Qian YANG, Yang ZHANG, Ming-Yang LAI, Lin GUO, Jian-Bo JIA()

School of Biotechnology and Health Sciences，Wuyi University，Jiangmen 529000，China

Received:2022-05-06 Accepted:2022-11-06 Published:2023-02-01 Online:2023-02-27
Contact: Jian-Bo JIA
About author:jbjiagu@163.com
Supported by:
the National Natural Science Foundation of China(21974097);the Education Department of Guangdong Province(2020KSYS004)

Abstract

Abstract:

Using rice straw as the raw material， an one-step magnetization carbonization method is used for oxygen-limited pyrolysis at 550， 600， 650 and 700 ℃ to prepare high-efficient and easy-separable magnetic biochar （MBC）. The physicochemical properties of MBC are characterized using X-ray diffraction （XRD）， scanning electron microscopy （SEM）， Emmett and Teller analysis （BET） and Fourier transform infrared spectrometer （FT-IR）， and the effects of different temperatures on their structural properties and adsorption performances are investigated.

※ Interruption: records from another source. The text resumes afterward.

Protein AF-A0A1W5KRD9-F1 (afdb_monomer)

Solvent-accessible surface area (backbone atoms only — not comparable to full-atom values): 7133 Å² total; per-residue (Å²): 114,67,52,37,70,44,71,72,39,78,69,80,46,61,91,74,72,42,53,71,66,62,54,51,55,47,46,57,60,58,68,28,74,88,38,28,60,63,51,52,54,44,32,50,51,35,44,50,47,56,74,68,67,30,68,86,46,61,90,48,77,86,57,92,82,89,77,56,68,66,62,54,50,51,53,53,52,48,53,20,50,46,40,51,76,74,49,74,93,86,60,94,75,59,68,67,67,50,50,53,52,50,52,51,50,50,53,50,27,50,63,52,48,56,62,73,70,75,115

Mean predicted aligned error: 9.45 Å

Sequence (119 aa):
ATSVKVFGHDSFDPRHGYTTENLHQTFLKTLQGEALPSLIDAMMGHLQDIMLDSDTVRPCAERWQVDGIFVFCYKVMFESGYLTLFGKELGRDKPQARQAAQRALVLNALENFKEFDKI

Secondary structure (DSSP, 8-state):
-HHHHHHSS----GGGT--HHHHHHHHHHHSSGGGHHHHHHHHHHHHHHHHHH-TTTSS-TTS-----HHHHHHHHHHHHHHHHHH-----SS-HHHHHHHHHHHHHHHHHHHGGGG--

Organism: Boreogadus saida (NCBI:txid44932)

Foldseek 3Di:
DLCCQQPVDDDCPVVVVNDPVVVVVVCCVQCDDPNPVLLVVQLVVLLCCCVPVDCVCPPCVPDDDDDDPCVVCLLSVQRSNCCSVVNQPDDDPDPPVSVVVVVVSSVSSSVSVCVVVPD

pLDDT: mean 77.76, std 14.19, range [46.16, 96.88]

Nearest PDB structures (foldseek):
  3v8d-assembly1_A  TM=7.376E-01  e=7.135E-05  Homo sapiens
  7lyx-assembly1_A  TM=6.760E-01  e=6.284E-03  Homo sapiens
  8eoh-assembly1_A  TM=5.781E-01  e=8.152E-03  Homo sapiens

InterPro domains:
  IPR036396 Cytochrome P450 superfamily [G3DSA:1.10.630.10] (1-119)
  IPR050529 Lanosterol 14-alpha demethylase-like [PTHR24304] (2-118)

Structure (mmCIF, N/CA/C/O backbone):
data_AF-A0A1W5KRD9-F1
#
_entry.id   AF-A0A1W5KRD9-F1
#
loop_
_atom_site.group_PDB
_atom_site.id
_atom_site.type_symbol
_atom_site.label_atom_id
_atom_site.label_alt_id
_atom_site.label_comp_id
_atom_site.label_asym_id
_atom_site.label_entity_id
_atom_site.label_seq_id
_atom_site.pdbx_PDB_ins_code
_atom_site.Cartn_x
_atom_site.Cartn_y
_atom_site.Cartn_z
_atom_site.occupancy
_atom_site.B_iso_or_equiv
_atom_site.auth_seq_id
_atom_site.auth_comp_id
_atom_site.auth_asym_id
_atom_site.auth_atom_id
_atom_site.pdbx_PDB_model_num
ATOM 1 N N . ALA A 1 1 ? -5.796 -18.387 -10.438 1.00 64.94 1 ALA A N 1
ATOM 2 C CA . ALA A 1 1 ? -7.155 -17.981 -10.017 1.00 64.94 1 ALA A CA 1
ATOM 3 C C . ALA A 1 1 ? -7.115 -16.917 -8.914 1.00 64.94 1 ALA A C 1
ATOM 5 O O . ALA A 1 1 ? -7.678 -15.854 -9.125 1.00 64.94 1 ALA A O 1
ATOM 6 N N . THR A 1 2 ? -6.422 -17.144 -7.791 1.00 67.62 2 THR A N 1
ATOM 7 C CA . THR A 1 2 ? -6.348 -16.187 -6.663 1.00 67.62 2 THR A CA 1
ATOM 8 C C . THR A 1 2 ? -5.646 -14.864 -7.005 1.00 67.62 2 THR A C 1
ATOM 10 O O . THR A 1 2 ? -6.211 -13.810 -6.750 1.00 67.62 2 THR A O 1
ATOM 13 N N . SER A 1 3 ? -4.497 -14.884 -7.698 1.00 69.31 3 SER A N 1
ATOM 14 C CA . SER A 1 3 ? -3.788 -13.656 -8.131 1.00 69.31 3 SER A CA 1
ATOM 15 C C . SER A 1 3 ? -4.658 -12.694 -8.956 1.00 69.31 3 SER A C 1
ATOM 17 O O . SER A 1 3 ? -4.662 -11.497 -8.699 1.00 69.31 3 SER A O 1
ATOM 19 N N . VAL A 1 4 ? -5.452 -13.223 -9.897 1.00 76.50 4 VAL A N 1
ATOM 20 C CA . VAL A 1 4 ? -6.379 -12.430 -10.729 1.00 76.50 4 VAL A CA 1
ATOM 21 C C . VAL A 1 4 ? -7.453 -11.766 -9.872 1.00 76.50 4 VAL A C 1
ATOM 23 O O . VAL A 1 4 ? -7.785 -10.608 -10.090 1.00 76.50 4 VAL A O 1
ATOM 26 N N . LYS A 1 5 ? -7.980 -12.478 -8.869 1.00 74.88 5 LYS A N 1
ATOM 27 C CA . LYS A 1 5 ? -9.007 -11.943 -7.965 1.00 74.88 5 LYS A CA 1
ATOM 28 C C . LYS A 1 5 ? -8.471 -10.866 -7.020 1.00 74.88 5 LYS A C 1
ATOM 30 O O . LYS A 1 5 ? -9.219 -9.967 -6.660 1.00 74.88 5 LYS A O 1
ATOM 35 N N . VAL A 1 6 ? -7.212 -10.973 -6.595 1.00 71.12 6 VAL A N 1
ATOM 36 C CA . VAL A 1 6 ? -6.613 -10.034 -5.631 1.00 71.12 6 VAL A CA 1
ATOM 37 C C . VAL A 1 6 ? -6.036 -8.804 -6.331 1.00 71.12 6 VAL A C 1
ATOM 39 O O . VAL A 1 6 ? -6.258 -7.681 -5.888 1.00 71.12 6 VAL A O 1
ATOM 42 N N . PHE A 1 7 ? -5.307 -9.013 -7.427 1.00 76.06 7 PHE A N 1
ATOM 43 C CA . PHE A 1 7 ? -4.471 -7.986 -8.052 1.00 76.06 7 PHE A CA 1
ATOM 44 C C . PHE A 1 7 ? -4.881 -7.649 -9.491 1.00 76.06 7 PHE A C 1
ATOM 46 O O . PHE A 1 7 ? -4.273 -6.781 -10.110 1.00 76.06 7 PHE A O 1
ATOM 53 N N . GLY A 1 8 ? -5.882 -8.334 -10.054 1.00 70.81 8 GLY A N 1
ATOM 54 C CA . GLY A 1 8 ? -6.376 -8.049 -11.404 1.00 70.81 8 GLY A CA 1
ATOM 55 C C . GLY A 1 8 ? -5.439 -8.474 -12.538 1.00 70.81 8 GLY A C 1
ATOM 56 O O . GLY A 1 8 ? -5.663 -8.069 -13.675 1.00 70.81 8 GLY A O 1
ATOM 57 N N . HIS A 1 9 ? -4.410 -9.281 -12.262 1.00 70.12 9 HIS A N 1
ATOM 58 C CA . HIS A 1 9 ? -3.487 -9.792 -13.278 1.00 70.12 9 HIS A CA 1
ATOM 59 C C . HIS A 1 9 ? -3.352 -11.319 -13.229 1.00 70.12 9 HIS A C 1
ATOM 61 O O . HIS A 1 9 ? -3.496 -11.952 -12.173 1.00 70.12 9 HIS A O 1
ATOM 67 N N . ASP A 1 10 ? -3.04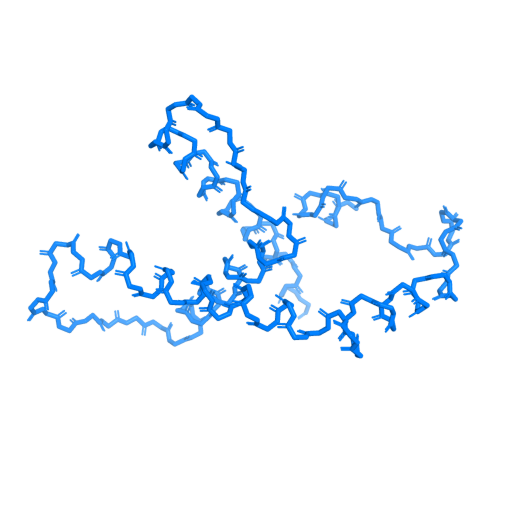6 -11.912 -14.385 1.00 66.19 10 ASP A N 1
ATOM 68 C CA . ASP A 1 10 ? -2.769 -13.341 -14.509 1.00 66.19 10 ASP A CA 1
ATOM 69 C C . ASP A 1 10 ? -1.528 -13.753 -13.717 1.00 66.19 10 ASP A C 1
ATOM 71 O O . ASP A 1 10 ? -0.646 -12.952 -13.405 1.00 66.19 10 ASP A O 1
ATOM 75 N N . SER A 1 11 ? -1.475 -15.032 -13.345 1.00 63.88 11 SER A N 1
ATOM 76 C CA . SER A 1 11 ? -0.327 -15.578 -12.624 1.00 63.88 11 SER A CA 1
ATOM 77 C C . SER A 1 11 ? 0.943 -15.405 -13.457 1.00 63.88 11 SER A C 1
ATOM 79 O O . SER A 1 11 ? 0.954 -15.761 -14.637 1.00 63.88 11 SER A O 1
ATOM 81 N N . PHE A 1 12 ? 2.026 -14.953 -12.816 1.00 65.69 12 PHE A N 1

The effects of metal cations （Na⁺， Fe³⁺， Mg²⁺， Cu²⁺） and pH on the adsorption performance are also investigated. The results show that the specific surface area and pore volume of MBC increase with the increase of pyrolysis temperature， and the adsorption ability or capacity of MBC is significantly affected by temperature. The equilibrium adsorption capacities of the four different pyrolysis temperatures are 35.696， 36.962， 53.118 and 54.810 mg/g for Rhodamine B（RhB）， respectively. The adsorption of RhB by the four kinds of MBC was in accordance with the pseudo second order kinetic equation， indicating that the adsorption of RhB by MBC was affected by many factors. Langmuir and Freundlich equations were used to fit the isotherm adsorption results， and the adsorption isotherms were in line with Freundlich model， indicating that the adsorption of RhB by MBC was dominated by the physical adsorption of multi molecular layers. The adsorption capacity of MBC on RhB increases and then decreases with the increase of pH due to electrostatic adsorption and ion exchange， and reaches the maximum capacity at pH 6. After the addition of Na⁺， Fe³⁺， Cu²⁺， Mg²⁺ metal cations， the adsorption capacities of the four kinds of MBC for RhB are all lower than the equilibrium adsorption capacities. The increase of Na⁺ and Fe³⁺ ion concentrations has a certain upward trend on the adsorption capacity of some MBC for RhB. However， the increase of Cu²⁺ and Mg²⁺ ion concentrations has little effect on the adsorption of RhB by MBC.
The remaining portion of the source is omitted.